Exercise aim:
Among these records, tally each line with the word "backbone"; the answer is that number alone.

※

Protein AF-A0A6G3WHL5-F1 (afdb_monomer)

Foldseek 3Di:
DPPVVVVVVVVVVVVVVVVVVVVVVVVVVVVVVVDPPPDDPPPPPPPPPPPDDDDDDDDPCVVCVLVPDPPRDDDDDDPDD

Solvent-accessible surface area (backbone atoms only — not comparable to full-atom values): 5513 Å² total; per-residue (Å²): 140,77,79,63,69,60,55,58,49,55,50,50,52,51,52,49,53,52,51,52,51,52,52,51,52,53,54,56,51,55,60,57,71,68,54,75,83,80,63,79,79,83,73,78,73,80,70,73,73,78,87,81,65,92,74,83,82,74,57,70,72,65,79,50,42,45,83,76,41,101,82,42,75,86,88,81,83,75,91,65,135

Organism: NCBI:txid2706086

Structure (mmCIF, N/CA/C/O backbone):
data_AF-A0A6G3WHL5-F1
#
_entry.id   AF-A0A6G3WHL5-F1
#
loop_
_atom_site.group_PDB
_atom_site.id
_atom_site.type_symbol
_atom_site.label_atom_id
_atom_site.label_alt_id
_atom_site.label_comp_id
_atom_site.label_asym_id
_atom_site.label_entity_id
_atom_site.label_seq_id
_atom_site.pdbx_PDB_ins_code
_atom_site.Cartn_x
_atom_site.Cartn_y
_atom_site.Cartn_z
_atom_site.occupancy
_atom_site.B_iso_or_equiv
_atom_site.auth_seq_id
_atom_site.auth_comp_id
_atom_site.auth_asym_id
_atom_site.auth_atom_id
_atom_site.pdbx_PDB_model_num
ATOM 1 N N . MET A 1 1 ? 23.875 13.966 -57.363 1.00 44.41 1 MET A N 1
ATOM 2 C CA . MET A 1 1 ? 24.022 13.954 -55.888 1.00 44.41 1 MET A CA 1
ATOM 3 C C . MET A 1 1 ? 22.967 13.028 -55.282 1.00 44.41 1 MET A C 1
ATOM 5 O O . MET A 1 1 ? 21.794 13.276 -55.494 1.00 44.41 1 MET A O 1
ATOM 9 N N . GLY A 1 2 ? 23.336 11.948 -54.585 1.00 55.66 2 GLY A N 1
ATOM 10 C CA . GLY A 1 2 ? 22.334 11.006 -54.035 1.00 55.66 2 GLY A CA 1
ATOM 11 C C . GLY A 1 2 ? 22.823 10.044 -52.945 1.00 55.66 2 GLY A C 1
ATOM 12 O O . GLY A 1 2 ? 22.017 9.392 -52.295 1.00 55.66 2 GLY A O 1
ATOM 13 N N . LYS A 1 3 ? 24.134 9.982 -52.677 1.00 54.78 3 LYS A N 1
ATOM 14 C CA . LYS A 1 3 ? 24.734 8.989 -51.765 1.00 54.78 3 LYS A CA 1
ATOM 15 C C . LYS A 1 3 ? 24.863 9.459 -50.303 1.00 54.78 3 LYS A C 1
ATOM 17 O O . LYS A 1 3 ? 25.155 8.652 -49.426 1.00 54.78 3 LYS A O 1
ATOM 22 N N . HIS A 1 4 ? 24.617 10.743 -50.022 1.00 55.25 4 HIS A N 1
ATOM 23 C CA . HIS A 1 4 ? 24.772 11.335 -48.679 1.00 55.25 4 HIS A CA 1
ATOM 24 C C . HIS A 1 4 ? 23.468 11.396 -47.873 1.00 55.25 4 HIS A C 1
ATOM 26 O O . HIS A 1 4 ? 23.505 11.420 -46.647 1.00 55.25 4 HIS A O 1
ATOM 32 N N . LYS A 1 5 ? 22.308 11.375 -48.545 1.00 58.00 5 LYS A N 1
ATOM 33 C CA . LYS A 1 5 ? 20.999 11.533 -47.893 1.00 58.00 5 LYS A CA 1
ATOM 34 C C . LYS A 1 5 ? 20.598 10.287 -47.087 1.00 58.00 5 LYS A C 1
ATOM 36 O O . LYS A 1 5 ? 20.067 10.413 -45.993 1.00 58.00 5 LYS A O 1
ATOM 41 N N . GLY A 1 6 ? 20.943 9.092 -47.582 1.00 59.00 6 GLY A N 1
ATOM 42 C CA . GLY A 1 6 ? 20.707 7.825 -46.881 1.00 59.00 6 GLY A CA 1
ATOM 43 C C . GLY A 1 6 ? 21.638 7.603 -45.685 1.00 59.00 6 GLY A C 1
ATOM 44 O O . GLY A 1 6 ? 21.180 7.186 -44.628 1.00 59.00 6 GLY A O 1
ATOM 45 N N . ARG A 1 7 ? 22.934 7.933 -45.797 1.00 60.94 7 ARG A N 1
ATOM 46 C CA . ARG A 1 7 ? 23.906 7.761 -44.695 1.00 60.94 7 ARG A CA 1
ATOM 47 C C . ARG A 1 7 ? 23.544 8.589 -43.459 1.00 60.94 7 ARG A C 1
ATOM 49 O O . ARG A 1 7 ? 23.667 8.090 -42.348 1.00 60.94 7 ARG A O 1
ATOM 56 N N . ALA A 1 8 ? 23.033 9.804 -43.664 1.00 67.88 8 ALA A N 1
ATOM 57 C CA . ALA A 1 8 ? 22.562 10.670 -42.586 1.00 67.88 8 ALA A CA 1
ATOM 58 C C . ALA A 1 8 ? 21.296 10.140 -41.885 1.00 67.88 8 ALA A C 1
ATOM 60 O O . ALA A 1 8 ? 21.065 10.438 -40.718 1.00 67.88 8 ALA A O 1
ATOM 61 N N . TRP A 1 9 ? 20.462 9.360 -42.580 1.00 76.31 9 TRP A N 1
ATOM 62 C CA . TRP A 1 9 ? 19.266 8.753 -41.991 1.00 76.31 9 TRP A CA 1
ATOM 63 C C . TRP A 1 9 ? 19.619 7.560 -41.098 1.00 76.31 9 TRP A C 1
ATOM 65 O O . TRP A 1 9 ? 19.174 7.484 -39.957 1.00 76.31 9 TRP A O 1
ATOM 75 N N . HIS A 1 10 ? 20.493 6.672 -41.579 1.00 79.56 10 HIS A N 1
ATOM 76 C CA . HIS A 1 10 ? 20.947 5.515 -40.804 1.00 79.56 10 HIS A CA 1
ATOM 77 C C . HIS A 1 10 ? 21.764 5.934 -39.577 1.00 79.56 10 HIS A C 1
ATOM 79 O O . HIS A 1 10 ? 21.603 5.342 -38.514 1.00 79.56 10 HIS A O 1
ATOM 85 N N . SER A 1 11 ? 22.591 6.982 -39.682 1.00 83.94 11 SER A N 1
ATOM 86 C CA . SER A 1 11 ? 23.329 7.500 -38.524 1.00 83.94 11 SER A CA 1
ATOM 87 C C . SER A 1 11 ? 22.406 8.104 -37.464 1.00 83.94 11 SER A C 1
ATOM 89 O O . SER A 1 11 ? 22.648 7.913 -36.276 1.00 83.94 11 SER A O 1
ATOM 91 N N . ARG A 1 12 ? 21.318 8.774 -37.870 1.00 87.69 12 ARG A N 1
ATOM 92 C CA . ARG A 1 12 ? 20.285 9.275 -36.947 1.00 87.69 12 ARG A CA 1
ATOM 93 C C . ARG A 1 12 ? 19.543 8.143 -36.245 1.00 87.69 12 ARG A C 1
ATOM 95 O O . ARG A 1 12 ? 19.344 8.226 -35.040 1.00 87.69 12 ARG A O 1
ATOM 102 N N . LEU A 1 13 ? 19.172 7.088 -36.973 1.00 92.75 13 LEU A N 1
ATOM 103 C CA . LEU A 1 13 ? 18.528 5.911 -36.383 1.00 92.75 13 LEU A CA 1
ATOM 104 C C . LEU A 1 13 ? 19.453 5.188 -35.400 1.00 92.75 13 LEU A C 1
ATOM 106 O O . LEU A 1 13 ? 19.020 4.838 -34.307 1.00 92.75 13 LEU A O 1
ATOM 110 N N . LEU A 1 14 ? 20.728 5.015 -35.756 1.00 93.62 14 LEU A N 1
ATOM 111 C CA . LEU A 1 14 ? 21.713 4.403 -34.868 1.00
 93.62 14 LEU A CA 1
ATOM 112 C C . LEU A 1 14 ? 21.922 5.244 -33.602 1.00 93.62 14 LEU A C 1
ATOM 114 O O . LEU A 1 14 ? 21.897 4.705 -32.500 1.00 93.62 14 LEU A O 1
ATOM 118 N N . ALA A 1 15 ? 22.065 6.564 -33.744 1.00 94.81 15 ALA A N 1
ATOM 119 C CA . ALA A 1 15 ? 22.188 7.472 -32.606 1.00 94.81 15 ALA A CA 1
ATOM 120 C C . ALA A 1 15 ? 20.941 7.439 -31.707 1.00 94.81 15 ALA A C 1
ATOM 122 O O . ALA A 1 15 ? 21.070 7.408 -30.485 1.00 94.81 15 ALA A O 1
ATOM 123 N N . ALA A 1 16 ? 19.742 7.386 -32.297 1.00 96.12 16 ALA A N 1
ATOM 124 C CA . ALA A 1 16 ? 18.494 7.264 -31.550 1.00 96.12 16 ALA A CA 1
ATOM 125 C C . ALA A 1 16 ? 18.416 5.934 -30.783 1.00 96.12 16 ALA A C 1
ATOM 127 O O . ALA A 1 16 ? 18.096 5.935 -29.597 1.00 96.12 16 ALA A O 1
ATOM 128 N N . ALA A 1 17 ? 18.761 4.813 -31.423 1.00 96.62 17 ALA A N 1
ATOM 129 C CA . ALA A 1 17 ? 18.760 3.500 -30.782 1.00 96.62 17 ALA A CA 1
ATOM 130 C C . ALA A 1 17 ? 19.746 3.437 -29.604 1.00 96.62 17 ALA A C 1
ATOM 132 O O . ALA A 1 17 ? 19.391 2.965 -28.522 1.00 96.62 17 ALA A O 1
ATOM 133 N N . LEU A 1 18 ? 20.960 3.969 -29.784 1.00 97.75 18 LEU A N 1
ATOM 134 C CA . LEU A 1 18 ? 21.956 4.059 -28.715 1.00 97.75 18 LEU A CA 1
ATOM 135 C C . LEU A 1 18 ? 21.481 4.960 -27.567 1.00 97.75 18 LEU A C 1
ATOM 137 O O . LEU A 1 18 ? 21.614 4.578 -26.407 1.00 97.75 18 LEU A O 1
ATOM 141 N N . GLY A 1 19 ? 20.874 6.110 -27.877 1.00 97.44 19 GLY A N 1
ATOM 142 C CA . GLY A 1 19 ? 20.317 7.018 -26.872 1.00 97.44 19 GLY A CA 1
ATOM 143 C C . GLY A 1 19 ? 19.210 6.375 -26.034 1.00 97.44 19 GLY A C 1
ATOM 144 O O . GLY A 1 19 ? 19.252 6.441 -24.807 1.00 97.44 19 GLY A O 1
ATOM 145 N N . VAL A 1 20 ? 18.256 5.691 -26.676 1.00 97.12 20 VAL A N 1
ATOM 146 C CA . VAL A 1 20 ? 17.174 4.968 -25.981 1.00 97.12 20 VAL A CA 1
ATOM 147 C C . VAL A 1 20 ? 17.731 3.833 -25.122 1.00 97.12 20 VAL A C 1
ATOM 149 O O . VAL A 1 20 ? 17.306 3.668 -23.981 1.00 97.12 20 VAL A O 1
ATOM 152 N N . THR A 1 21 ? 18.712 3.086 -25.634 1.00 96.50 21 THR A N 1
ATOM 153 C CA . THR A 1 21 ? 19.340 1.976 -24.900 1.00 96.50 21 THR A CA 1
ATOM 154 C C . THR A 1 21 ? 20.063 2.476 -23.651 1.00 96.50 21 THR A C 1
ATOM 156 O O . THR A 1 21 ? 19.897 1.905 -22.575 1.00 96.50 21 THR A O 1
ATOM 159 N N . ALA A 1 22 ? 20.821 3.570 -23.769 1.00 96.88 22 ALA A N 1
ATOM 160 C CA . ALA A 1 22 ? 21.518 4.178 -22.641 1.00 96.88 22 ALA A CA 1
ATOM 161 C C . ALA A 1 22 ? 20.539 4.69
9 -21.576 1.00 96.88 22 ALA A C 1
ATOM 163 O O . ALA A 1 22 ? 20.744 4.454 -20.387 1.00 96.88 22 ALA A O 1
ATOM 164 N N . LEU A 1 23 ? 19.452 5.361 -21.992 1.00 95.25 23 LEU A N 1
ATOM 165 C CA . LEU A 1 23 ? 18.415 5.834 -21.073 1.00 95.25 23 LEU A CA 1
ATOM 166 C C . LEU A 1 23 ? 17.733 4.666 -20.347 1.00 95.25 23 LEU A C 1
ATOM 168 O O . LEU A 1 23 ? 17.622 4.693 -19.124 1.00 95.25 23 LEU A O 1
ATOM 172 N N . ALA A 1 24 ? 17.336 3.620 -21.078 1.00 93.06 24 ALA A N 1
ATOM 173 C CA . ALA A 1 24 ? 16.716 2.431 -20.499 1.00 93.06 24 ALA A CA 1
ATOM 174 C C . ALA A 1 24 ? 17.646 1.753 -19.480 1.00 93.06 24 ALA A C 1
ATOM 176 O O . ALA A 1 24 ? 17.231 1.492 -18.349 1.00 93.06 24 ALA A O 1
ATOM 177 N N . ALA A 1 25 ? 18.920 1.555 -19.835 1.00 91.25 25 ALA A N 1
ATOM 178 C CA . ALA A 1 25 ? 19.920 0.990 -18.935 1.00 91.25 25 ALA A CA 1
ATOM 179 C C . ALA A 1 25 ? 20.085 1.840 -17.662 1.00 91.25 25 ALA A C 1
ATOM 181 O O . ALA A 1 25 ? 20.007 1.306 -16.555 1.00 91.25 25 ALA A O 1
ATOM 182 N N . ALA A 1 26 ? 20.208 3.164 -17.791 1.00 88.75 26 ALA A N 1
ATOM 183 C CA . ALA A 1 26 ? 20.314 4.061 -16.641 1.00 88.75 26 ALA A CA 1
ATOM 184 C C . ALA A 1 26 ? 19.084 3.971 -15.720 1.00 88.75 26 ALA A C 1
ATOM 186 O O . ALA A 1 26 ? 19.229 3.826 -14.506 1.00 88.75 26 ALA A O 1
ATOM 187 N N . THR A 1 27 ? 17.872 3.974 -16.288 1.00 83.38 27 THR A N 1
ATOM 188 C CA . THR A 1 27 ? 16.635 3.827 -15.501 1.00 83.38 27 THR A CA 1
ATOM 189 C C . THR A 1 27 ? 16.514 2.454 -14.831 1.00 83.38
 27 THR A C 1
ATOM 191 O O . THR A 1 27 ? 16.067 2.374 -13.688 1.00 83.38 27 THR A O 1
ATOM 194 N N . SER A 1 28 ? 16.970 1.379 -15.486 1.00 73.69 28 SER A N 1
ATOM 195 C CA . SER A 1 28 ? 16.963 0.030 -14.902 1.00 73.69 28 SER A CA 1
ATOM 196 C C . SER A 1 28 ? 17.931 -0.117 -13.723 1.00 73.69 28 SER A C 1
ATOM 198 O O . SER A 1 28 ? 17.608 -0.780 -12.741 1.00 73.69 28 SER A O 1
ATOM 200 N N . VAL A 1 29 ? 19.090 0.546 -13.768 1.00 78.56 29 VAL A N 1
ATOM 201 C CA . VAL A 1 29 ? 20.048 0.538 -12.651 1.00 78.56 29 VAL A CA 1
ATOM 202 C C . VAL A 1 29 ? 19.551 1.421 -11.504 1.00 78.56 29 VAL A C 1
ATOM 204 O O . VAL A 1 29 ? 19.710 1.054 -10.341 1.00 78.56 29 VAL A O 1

※

Task answer:
2